Input for this task:
━━━━━━━━━━━━━━━━━━━━━━━━━━━━━━

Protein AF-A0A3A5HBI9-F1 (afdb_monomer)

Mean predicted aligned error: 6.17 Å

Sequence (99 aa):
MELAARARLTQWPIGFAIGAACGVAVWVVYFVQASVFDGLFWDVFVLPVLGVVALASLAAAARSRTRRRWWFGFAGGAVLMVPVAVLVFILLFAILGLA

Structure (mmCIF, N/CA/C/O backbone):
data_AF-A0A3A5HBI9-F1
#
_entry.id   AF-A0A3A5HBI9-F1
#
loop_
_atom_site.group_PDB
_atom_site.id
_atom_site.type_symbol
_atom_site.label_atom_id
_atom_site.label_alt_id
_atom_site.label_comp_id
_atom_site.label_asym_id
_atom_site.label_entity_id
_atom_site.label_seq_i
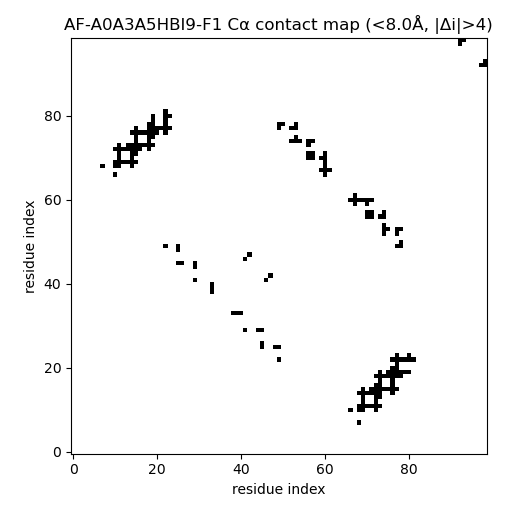d
_atom_site.pdbx_PDB_ins_code
_atom_site.Cartn_x
_atom_site.Cartn_y
_atom_site.Cartn_z
_atom_site.occupancy
_atom_site.B_iso_or_equiv
_atom_site.auth_seq_id
_atom_site.auth_comp_id
_atom_site.auth_asym_id
_atom_site.auth_atom_id
_atom_site.pdbx_PDB_model_num
ATOM 1 N N . MET A 1 1 ? -14.085 -6.562 30.608 1.00 62.53 1 MET A N 1
ATOM 2 C CA . MET A 1 1 ? -13.420 -5.390 29.980 1.00 62.53 1 MET A CA 1
ATOM 3 C C . MET A 1 1 ? -12.161 -5.768 29.193 1.00 62.53 1 MET A C 1
ATOM 5 O O . MET A 1 1 ? -11.914 -5.162 28.158 1.00 62.53 1 MET A O 1
ATOM 9 N N . 
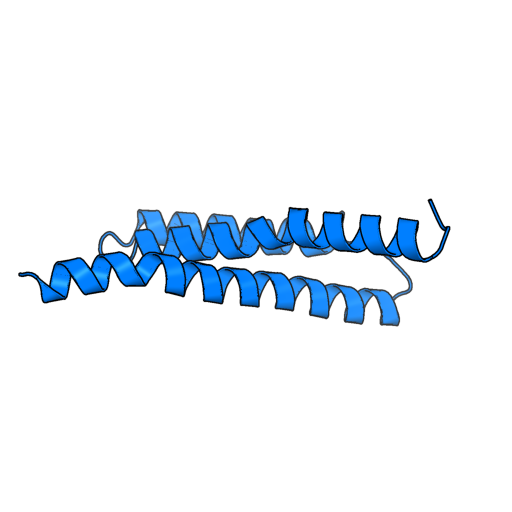GLU A 1 2 ? -11.410 -6.796 29.600 1.00 69.25 2 GLU A N 1
ATOM 10 C CA . GLU A 1 2 ? -10.161 -7.225 28.940 1.00 69.25 2 GLU A CA 1
ATOM 11 C C . GLU A 1 2 ? -10.318 -7.667 27.466 1.00 69.25 2 GLU A C 1
ATOM 13 O O . GLU A 1 2 ? -9.518 -7.290 26.611 1.00 69.25 2 GLU A O 1
ATOM 18 N N . LEU A 1 3 ? -11.398 -8.385 27.129 1.00 69.00 3 LEU A N 1
ATOM 19 C CA . LEU A 1 3 ? -11.677 -8.842 25.756 1.00 69.00 3 LEU A CA 1
ATOM 20 C C . LEU A 1 3 ? -11.884 -7.681 24.768 1.00 69.00 3 LEU A C 1
ATOM 22 O O . LEU A 1 3 ? -11.410 -7.729 23.634 1.00 69.00 3 LEU A O 1
ATOM 26 N N . ALA A 1 4 ? -12.533 -6.601 25.211 1.00 64.50 4 ALA A N 1
ATOM 27 C CA . ALA A 1 4 ? -12.754 -5.411 24.391 1.00 64.50 4 ALA A CA 1
ATOM 28 C C . ALA A 1 4 ? -11.456 -4.618 24.154 1.00 64.50 4 ALA A C 1
ATOM 30 O O . ALA A 1 4 ? -11.300 -3.990 23.105 1.00 64.50 4 ALA A O 1
ATOM 31 N N . ALA A 1 5 ? -10.513 -4.660 25.101 1.00 65.25 5 ALA A N 1
ATOM 32 C CA . ALA A 1 5 ? -9.194 -4.054 24.945 1.00 65.25 5 ALA A CA 1
ATOM 33 C C . ALA A 1 5 ? -8.331 -4.846 23.948 1.00 65.25 5 ALA A C 1
ATOM 35 O O . ALA A 1 5 ? -7.757 -4.250 23.036 1.00 65.25 5 ALA A O 1
ATOM 36 N N . ARG A 1 6 ? -8.323 -6.185 24.043 1.00 66.44 6 ARG A N 1
ATOM 37 C CA . ARG A 1 6 ? -7.617 -7.064 23.091 1.00 66.44 6 ARG A CA 1
ATOM 38 C C . ARG A 1 6 ? -8.171 -6.932 21.668 1.00 66.44 6 ARG A C 1
ATOM 40 O O . ARG A 1 6 ? -7.397 -6.757 20.731 1.00 66.44 6 ARG A O 1
ATOM 47 N N . ALA A 1 7 ? -9.495 -6.886 21.508 1.00 66.69 7 ALA A N 1
ATOM 48 C CA . ALA A 1 7 ? -10.135 -6.678 20.205 1.00 66.69 7 ALA A CA 1
ATOM 49 C C . ALA A 1 7 ? -9.785 -5.319 19.562 1.00 66.69 7 ALA A C 1
ATOM 51 O O . ALA A 1 7 ? -9.693 -5.211 18.344 1.00 66.69 7 ALA A O 1
ATOM 52 N N . ARG A 1 8 ? -9.552 -4.265 20.358 1.00 65.69 8 ARG A N 1
ATOM 53 C CA . ARG A 1 8 ? -9.101 -2.954 19.847 1.00 65.69 8 ARG A CA 1
ATOM 54 C C . ARG A 1 8 ? -7.618 -2.916 19.472 1.00 65.69 8 ARG A C 1
ATOM 56 O O . ARG A 1 8 ? -7.221 -2.016 18.729 1.00 65.69 8 ARG A O 1
ATOM 63 N N . LEU A 1 9 ? -6.803 -3.826 20.005 1.00 71.50 9 LEU A N 1
ATOM 64 C CA . LEU A 1 9 ? -5.380 -3.945 19.671 1.00 71.50 9 LEU A CA 1
ATOM 65 C C . LEU A 1 9 ? -5.177 -4.728 18.370 1.00 71.50 9 LEU A C 1
ATOM 67 O O . LEU A 1 9 ? -4.334 -4.348 17.565 1.00 71.50 9 LEU A O 1
ATOM 71 N N . THR A 1 10 ? -6.000 -5.745 18.106 1.00 79.19 10 THR A N 1
ATOM 72 C CA . THR A 1 10 ? -5.913 -6.557 16.878 1.00 79.19 10 THR A CA 1
ATOM 73 C C . THR A 1 10 ? -6.510 -5.883 15.639 1.00 79.19 10 THR A C 1
ATOM 75 O O . THR A 1 10 ? -6.173 -6.246 14.516 1.00 79.19 10 THR A O 1
ATOM 78 N N . GLN A 1 11 ? -7.341 -4.851 15.799 1.00 82.75 11 GLN A N 1
ATOM 79 C CA . GLN A 1 11 ? -7.933 -4.115 14.673 1.00 82.75 11 GLN A CA 1
ATOM 80 C C . GLN A 1 11 ? -6.907 -3.410 13.779 1.00 82.75 11 GLN A C 1
ATOM 82 O O . GLN A 1 11 ? -7.098 -3.347 12.568 1.00 82.75 11 GLN A O 1
ATOM 87 N N . TRP A 1 12 ? -5.838 -2.865 14.362 1.00 83.25 12 TRP A N 1
ATOM 88 C CA . TRP A 1 12 ? -4.801 -2.164 13.605 1.00 83.25 12 TRP A CA 1
ATOM 89 C C . TRP A 1 12 ? -3.983 -3.096 12.692 1.00 83.25 12 TRP A C 1
ATOM 91 O O . TRP A 1 12 ? -3.954 -2.824 11.491 1.00 83.25 12 TRP A O 1
ATOM 101 N N . PRO A 1 13 ? -3.392 -4.211 13.178 1.00 88.44 13 PRO A N 1
ATOM 102 C CA . PRO A 1 13 ? -2.611 -5.104 12.321 1.00 88.44 13 PRO A CA 1
ATOM 103 C C . PRO A 1 13 ? -3.466 -5.792 11.251 1.00 88.44 13 PRO A C 1
ATOM 105 O O . PRO A 1 13 ? -2.998 -5.973 10.132 1.00 88.44 13 PRO A O 1
ATOM 108 N N . ILE A 1 14 ? -4.734 -6.110 11.543 1.00 91.50 14 ILE A N 1
ATOM 109 C CA . ILE A 1 14 ? -5.656 -6.661 10.536 1.00 91.50 14 ILE A CA 1
ATOM 110 C C . ILE A 1 14 ? -5.933 -5.626 9.441 1.00 91.50 14 ILE A C 1
ATOM 112 O O . ILE A 1 14 ? -5.859 -5.950 8.259 1.00 91.50 14 ILE A O 1
ATOM 116 N N . GLY A 1 15 ? -6.233 -4.379 9.823 1.00 90.19 15 GLY A N 1
ATOM 117 C CA . GLY A 1 15 ? -6.424 -3.293 8.862 1.00 90.19 15 GLY A CA 1
ATOM 118 C C . GLY A 1 15 ? -5.191 -3.107 7.987 1.00 90.19 15 GLY A C 1
ATOM 119 O O . GLY A 1 15 ? -5.310 -3.060 6.769 1.00 90.19 15 GLY A O 1
ATOM 120 N N . PHE A 1 16 ? -4.008 -3.098 8.600 1.00 92.12 16 PHE A N 1
ATOM 121 C CA . PHE A 1 16 ? -2.732 -2.985 7.902 1.00 92.12 16 PHE A CA 1
ATOM 122 C C . PHE A 1 16 ? -2.474 -4.121 6.913 1.00 92.12 16 PHE A C 1
ATOM 124 O O . PHE A 1 16 ? -2.142 -3.843 5.766 1.00 92.12 16 PHE A O 1
ATOM 131 N N . ALA A 1 17 ? -2.678 -5.379 7.311 1.00 93.00 17 ALA A N 1
ATOM 132 C CA . ALA A 1 17 ? -2.484 -6.526 6.426 1.00 93.00 17 ALA A CA 1
ATOM 133 C C . ALA A 1 17 ? -3.406 -6.466 5.196 1.00 93.00 17 ALA A C 1
ATOM 135 O O . ALA A 1 17 ? -2.962 -6.696 4.073 1.00 93.00 17 ALA A O 1
ATOM 136 N N . ILE A 1 18 ? -4.675 -6.092 5.394 1.00 94.00 18 ILE A N 1
ATOM 137 C CA . ILE A 1 18 ? -5.634 -5.932 4.293 1.00 94.00 18 ILE A CA 1
ATOM 138 C C . ILE A 1 18 ? -5.251 -4.732 3.414 1.00 94.00 18 ILE A C 1
ATOM 140 O O . ILE A 1 18 ? -5.313 -4.824 2.190 1.00 94.00 18 ILE A O 1
ATOM 144 N N . GLY A 1 19 ? -4.819 
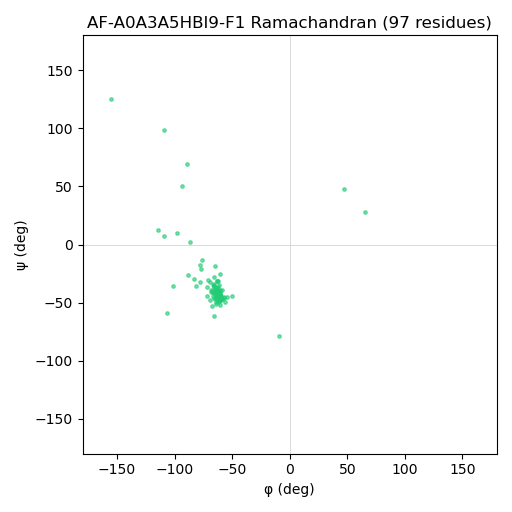-3.624 4.019 1.00 92.44 19 GLY A N 1
ATOM 145 C CA . GLY A 1 19 ? -4.318 -2.456 3.296 1.00 92.44 19 GLY A CA 1
ATOM 146 C C . GLY A 1 19 ? -3.113 -2.795 2.423 1.00 92.44 19 GLY A C 1
ATOM 147 O O . GLY A 1 19 ? -3.095 -2.455 1.245 1.00 92.44 19 GLY A O 1
ATOM 148 N N . ALA A 1 20 ? -2.143 -3.528 2.969 1.00 92.00 20 ALA A N 1
ATOM 149 C CA . ALA A 1 20 ? -0.973 -3.997 2.236 1.00 92.00 20 ALA A CA 1
ATOM 150 C C . ALA A 1 20 ? -1.369 -4.912 1.069 1.00 92.00 20 ALA A C 1
ATOM 152 O O . ALA A 1 20 ? -0.923 -4.694 -0.053 1.00 92.00 20 ALA A O 1
ATOM 153 N N . ALA A 1 21 ? -2.271 -5.874 1.296 1.00 93.38 21 ALA A N 1
ATOM 154 C CA . ALA A 1 21 ? -2.795 -6.731 0.231 1.00 93.38 21 ALA A CA 1
ATOM 155 C C . ALA A 1 21 ? -3.493 -5.922 -0.879 1.00 93.38 21 ALA A C 1
ATOM 157 O O . ALA A 1 21 ? -3.309 -6.204 -2.061 1.00 93.38 21 ALA A O 1
ATOM 158 N N . CYS A 1 22 ? -4.246 -4.880 -0.514 1.00 94.19 22 CYS A N 1
ATOM 159 C CA . CYS A 1 22 ? -4.853 -3.956 -1.471 1.00 94.19 22 CYS A CA 1
ATOM 160 C C . CYS A 1 22 ? -3.788 -3.188 -2.271 1.00 94.19 22 CYS A C 1
ATOM 162 O O . CYS A 1 22 ? -3.887 -3.114 -3.493 1.00 94.19 22 CYS A O 1
ATOM 164 N N . GLY A 1 23 ? -2.739 -2.688 -1.612 1.00 90.81 23 GLY A N 1
ATOM 165 C CA . GLY A 1 23 ? -1.621 -2.030 -2.288 1.00 90.81 23 GLY A CA 1
ATOM 166 C C . GLY A 1 23 ? -0.902 -2.955 -3.275 1.00 90.81 23 GLY A C 1
ATOM 167 O O . GLY A 1 23 ? -0.649 -2.558 -4.409 1.00 90.81 23 GLY A O 1
ATOM 168 N N . VAL A 1 24 ? -0.651 -4.211 -2.892 1.00 92.38 24 VAL A N 1
ATOM 169 C CA . VAL A 1 24 ? -0.090 -5.234 -3.793 1.00 92.38 24 VAL A CA 1
ATOM 170 C C . VAL A 1 24 ? -1.003 -5.466 -4.998 1.00 92.38 24 VAL A C 1
ATOM 172 O O . VAL A 1 24 ? -0.519 -5.503 -6.125 1.00 92.38 24 VAL A O 1
ATOM 175 N N . ALA A 1 25 ? -2.318 -5.569 -4.791 1.00 91.38 25 ALA A N 1
ATOM 176 C CA . ALA A 1 25 ? -3.267 -5.758 -5.885 1.00 91.38 25 ALA A CA 1
ATOM 177 C C . ALA A 1 25 ? -3.232 -4.599 -6.898 1.00 91.38 25 ALA A C 1
ATOM 179 O O . ALA A 1 25 ? -3.274 -4.850 -8.101 1.00 91.38 25 ALA A O 1
ATOM 180 N N . VAL A 1 26 ? -3.091 -3.347 -6.441 1.00 90.81 26 VAL A N 1
ATOM 181 C CA . VAL A 1 26 ? -2.934 -2.182 -7.335 1.00 90.81 26 VAL A CA 1
ATOM 182 C C . VAL A 1 26 ? -1.679 -2.317 -8.199 1.00 90.81 26 VAL A C 1
ATOM 184 O O . VAL A 1 26 ? -1.747 -2.094 -9.407 1.00 90.81 26 VAL A O 1
ATOM 187 N N . TRP A 1 27 ? -0.555 -2.737 -7.613 1.00 87.75 27 TRP A N 1
ATOM 188 C CA . TRP A 1 27 ? 0.681 -2.981 -8.363 1.00 87.75 27 TRP A CA 1
ATOM 189 C C . TRP A 1 27 ? 0.542 -4.125 -9.371 1.00 87.75 27 TRP A C 1
ATOM 191 O O . TRP A 1 27 ? 1.007 -3.995 -10.499 1.00 87.75 27 TRP A O 1
ATOM 201 N N . VAL A 1 28 ? -0.136 -5.219 -9.012 1.00 89.00 28 VAL A N 1
ATOM 202 C CA . VAL A 1 28 ? -0.412 -6.328 -9.944 1.00 89.00 28 VAL A CA 1
ATOM 203 C C . VA
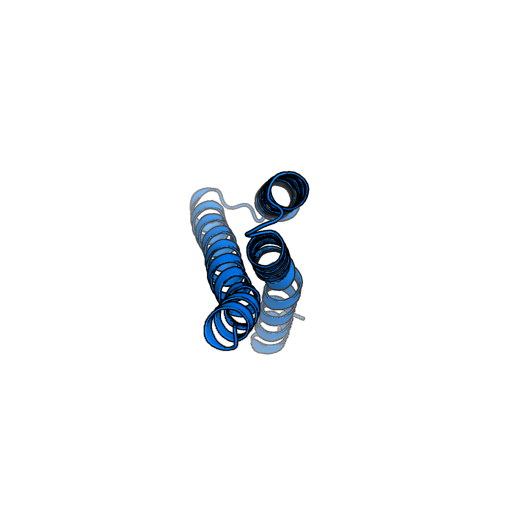L A 1 28 ? -1.234 -5.843 -11.139 1.00 89.00 28 VAL A C 1
ATOM 205 O O . VAL A 1 28 ? -0.873 -6.120 -12.280 1.00 89.00 28 VAL A O 1
ATOM 208 N N . VAL A 1 29 ? -2.305 -5.081 -10.895 1.00 87.62 29 VAL A N 1
ATOM 209 C CA . VAL A 1 29 ? -3.133 -4.504 -11.968 1.00 87.62 29 VAL A CA 1
ATOM 210 C C . VAL A 1 29 ? -2.309 -3.566 -12.849 1.00 87.62 29 VAL A C 1
ATOM 212 O O . VAL A 1 29 ? -2.431 -3.623 -14.070 1.00 87.62 29 VAL A O 1
ATOM 215 N N . TYR A 1 30 ? -1.439 -2.751 -12.249 1.00 85.25 30 TYR A N 1
ATOM 216 C CA . TYR A 1 30 ? -0.513 -1.904 -12.993 1.00 85.25 30 TYR A CA 1
ATOM 217 C C . TYR A 1 30 ? 0.407 -2.718 -13.910 1.00 85.25 30 TYR A C 1
ATOM 219 O O . TYR A 1 30 ? 0.521 -2.384 -15.082 1.00 85.25 30 TYR A O 1
ATOM 227 N N . PHE A 1 31 ? 1.016 -3.807 -13.434 1.00 83.19 31 PHE A N 1
ATOM 228 C CA . PHE A 1 31 ? 1.875 -4.640 -14.282 1.00 83.19 31 PHE A CA 1
ATOM 229 C C . PHE A 1 31 ? 1.115 -5.293 -15.440 1.00 83.19 31 PHE A C 1
ATOM 231 O O . PHE A 1 31 ? 1.635 -5.339 -16.551 1.00 83.19 31 PHE A O 1
ATOM 238 N N . VAL A 1 32 ? -0.121 -5.746 -15.203 1.00 85.25 32 VAL A N 1
ATOM 239 C CA . VAL A 1 32 ? -0.992 -6.272 -16.268 1.00 85.25 32 VAL A CA 1
ATOM 240 C C . VAL A 1 32 ? -1.321 -5.182 -17.292 1.00 85.25 32 VAL A C 1
ATOM 242 O O . VAL A 1 32 ? -1.318 -5.434 -18.492 1.00 85.25 32 VAL A O 1
ATOM 245 N N . GLN A 1 33 ? -1.585 -3.955 -16.843 1.00 83.31 33 GLN A N 1
ATOM 246 C CA . GLN A 1 33 ? -1.836 -2.825 -17.737 1.00 83.31 33 GLN A CA 1
ATOM 247 C C . GLN A 1 33 ? -0.574 -2.449 -18.529 1.00 83.31 33 GLN A C 1
ATOM 249 O O . GLN A 1 33 ? -0.644 -2.281 -19.747 1.00 83.31 33 GLN A O 1
ATOM 254 N N . ALA A 1 34 ? 0.581 -2.388 -17.870 1.00 80.88 34 ALA A N 1
ATOM 255 C CA . ALA A 1 34 ? 1.860 -2.094 -18.502 1.00 80.88 34 ALA A CA 1
ATOM 256 C C . ALA A 1 34 ? 2.242 -3.144 -19.559 1.00 80.88 34 ALA A C 1
ATOM 258 O O . ALA A 1 34 ? 2.791 -2.772 -20.591 1.00 80.88 34 ALA A O 1
ATOM 259 N N . SER A 1 35 ? 1.903 -4.425 -19.354 1.00 77.69 35 SER A N 1
ATOM 260 C CA . SER A 1 35 ? 2.189 -5.493 -20.324 1.00 77.69 35 SER A CA 1
ATOM 261 C C . SER A 1 35 ? 1.260 -5.511 -21.543 1.00 77.69 35 SER A C 1
ATOM 263 O O . SER A 1 35 ? 1.526 -6.244 -22.488 1.00 77.69 35 SER A O 1
ATOM 265 N N . VAL A 1 36 ? 0.141 -4.778 -21.509 1.00 78.75 36 VAL A N 1
ATOM 266 C CA . VAL A 1 36 ? -0.832 -4.711 -22.617 1.00 78.75 36 VAL A CA 1
ATOM 267 C C . VAL A 1 36 ? -0.669 -3.430 -23.435 1.00 78.75 36 VAL A C 1
ATOM 269 O O . VAL A 1 36 ? -0.878 -3.451 -24.644 1.00 78.75 36 VAL A O 1
ATOM 272 N N . PHE A 1 37 ? -0.323 -2.317 -22.786 1.00 70.88 37 PHE A N 1
ATOM 273 C CA . PHE A 1 37 ? -0.321 -0.986 -23.403 1.00 70.88 37 PHE A CA 1
ATOM 274 C C . PHE A 1 37 ? 1.080 -0.398 -23.646 1.00 70.88 37 PHE A C 1
ATOM 276 O O . PHE A 1 37 ? 1.162 0.771 -24.013 1.00 70.88 37 PHE A O 1
ATOM 283 N N . ASP A 1 38 ? 2.159 -1.166 -23.433 1.00 64.06 38 ASP A N 1
ATOM 284 C CA . ASP A 1 38 ? 3.560 -0.746 -23.642 1.00 64.06 38 ASP A CA 1
ATOM 285 C C . ASP A 1 38 ? 3.887 0.634 -23.034 1.00 64.06 38 ASP A C 1
ATOM 287 O O . ASP A 1 38 ? 4.478 1.512 -23.663 1.00 64.06 38 ASP A O 1
ATOM 291 N N . GLY A 1 39 ? 3.485 0.852 -21.778 1.00 62.06 39 GLY A N 1
ATOM 292 C CA . GLY A 1 39 ? 3.691 2.132 -21.104 1.00 62.06 39 GLY A CA 1
ATOM 293 C C . GLY A 1 39 ? 3.727 2.023 -19.584 1.00 62.06 39 GLY A C 1
ATOM 294 O O . GLY A 1 39 ? 2.788 1.528 -18.961 1.00 62.06 39 GLY A O 1
ATOM 295 N N . LEU A 1 40 ? 4.809 2.521 -18.980 1.00 66.00 40 LEU A N 1
ATOM 296 C CA . LEU A 1 40 ? 5.030 2.542 -17.530 1.00 66.00 40 LEU A CA 1
ATOM 297 C C . LEU A 1 40 ? 4.464 3.831 -16.903 1.00 66.00 40 LEU A C 1
ATOM 299 O O . LEU A 1 40 ? 5.213 4.689 -16.444 1.00 66.00 40 LEU A O 1
ATOM 303 N N . PHE A 1 41 ? 3.137 3.971 -16.879 1.00 73.88 41 PHE A N 1
ATOM 304 C CA . PHE A 1 41 ? 2.441 5.149 -16.326 1.00 73.88 41 PHE A CA 1
ATOM 305 C C . PHE A 1 41 ? 2.041 4.965 -14.852 1.00 73.88 41 PHE A C 1
ATOM 307 O O . PHE A 1 41 ? 0.881 5.135 -14.461 1.00 73.88 41 PHE A O 1
ATOM 314 N N . TRP A 1 42 ? 2.988 4.548 -14.010 1.00 75.31 42 TRP A N 1
ATOM 315 C CA . TRP A 1 42 ? 2.715 4.296 -12.589 1.00 75.31 42 TRP A CA 1
ATOM 316 C C . TRP A 1 42 ? 2.345 5.576 -11.822 1.00 75.31 42 TRP A C 1
ATOM 318 O O . TRP A 1 42 ? 1.577 5.532 -10.860 1.00 75.31 42 TRP A O 1
ATOM 328 N N . ASP A 1 43 ? 2.834 6.723 -12.275 1.00 76.81 43 ASP A N 1
ATOM 329 C CA . ASP A 1 43 ? 2.520 8.054 -11.764 1.00 76.81 43 ASP A CA 1
ATOM 330 C C . ASP A 1 43 ? 1.074 8.485 -12.063 1.00 76.81 43 ASP A C 1
ATOM 332 O O . ASP A 1 43 ? 0.454 9.156 -11.238 1.00 76.81 43 ASP A O 1
ATOM 336 N N . VAL A 1 44 ? 0.512 8.047 -13.194 1.00 80.88 4
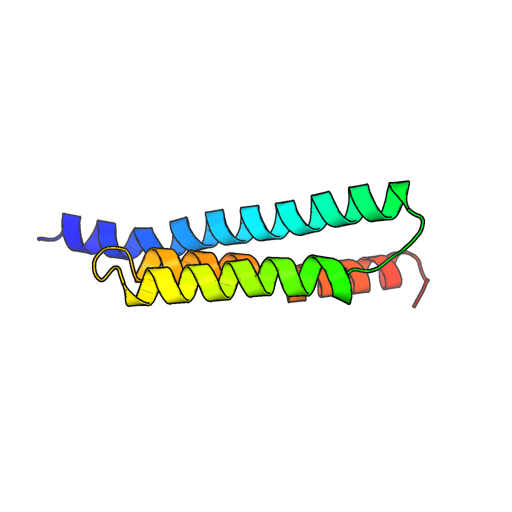4 VAL A N 1
ATOM 337 C CA . VAL A 1 44 ? -0.871 8.351 -13.605 1.00 80.88 44 VAL A CA 1
ATOM 338 C C . VAL A 1 44 ? -1.875 7.327 -13.063 1.00 80.88 44 VAL A C 1
ATOM 340 O O . VAL A 1 44 ? -3.042 7.656 -12.858 1.00 80.88 44 VAL A O 1
ATOM 343 N N . PHE A 1 45 ? -1.444 6.090 -12.797 1.00 82.62 45 PHE A N 1
ATOM 344 C CA . PHE A 1 45 ? -2.337 5.022 -12.335 1.00 82.62 45 PHE A CA 1
ATOM 345 C C . PHE A 1 45 ? -2.167 4.678 -10.849 1.00 82.62 45 PHE A C 1
ATOM 347 O O . PHE A 1 45 ? -3.112 4.800 -10.067 1.00 82.62 45 PHE A O 1
ATOM 354 N N . VAL A 1 46 ? -0.969 4.273 -10.423 1.00 84.44 46 VAL A N 1
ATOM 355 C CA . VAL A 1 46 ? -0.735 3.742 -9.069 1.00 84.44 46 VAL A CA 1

━━━━━━━━━━━━━━━━━━━━━━━━━━━━━━

Problem to solve:
An exact copy is needed of only the lines from the top of the material through the line with "ATOM 2 C CA"; no pictures belong in it.

Reply:
Protein AF-A0A3A5HBI9-F1 (afdb_monomer)

Mean predicted aligned error: 6.17 Å

Sequence (99 aa):
MELAARARLTQWPIGFAIGAACGVAVWVVYFVQASVFDGLFWDVFVLPVLGVVALASLAAAARSRTRRRWWFGFAGGAVLMVPVAVLVFILLFAILGLA

Structure (mmCIF, N/CA/C/O backbone):
data_AF-A0A3A5HBI9-F1
#
_entry.id   AF-A0A3A5HBI9-F1
#
loop_
_atom_site.group_PDB
_atom_site.id
_atom_site.type_symbol
_atom_site.label_atom_id
_atom_site.label_alt_id
_atom_site.label_comp_id
_atom_site.label_asym_id
_atom_site.label_entity_id
_atom_site.label_seq_i
d
_atom_site.pdbx_PDB_ins_code
_atom_site.Cartn_x
_atom_site.Cartn_y
_atom_site.Cartn_z
_atom_site.occupancy
_atom_site.B_iso_or_equiv
_atom_site.auth_seq_id
_atom_site.auth_comp_id
_atom_site.auth_asym_id
_atom_site.auth_atom_id
_atom_site.pdbx_PDB_model_num
ATOM 1 N N . MET A 1 1 ? -14.085 -6.562 30.608 1.00 62.53 1 MET A N 1
ATOM 2 C CA . MET A 1 1 ? -13.420 -5.390 29.980 1.00 62.53 1 MET A CA 1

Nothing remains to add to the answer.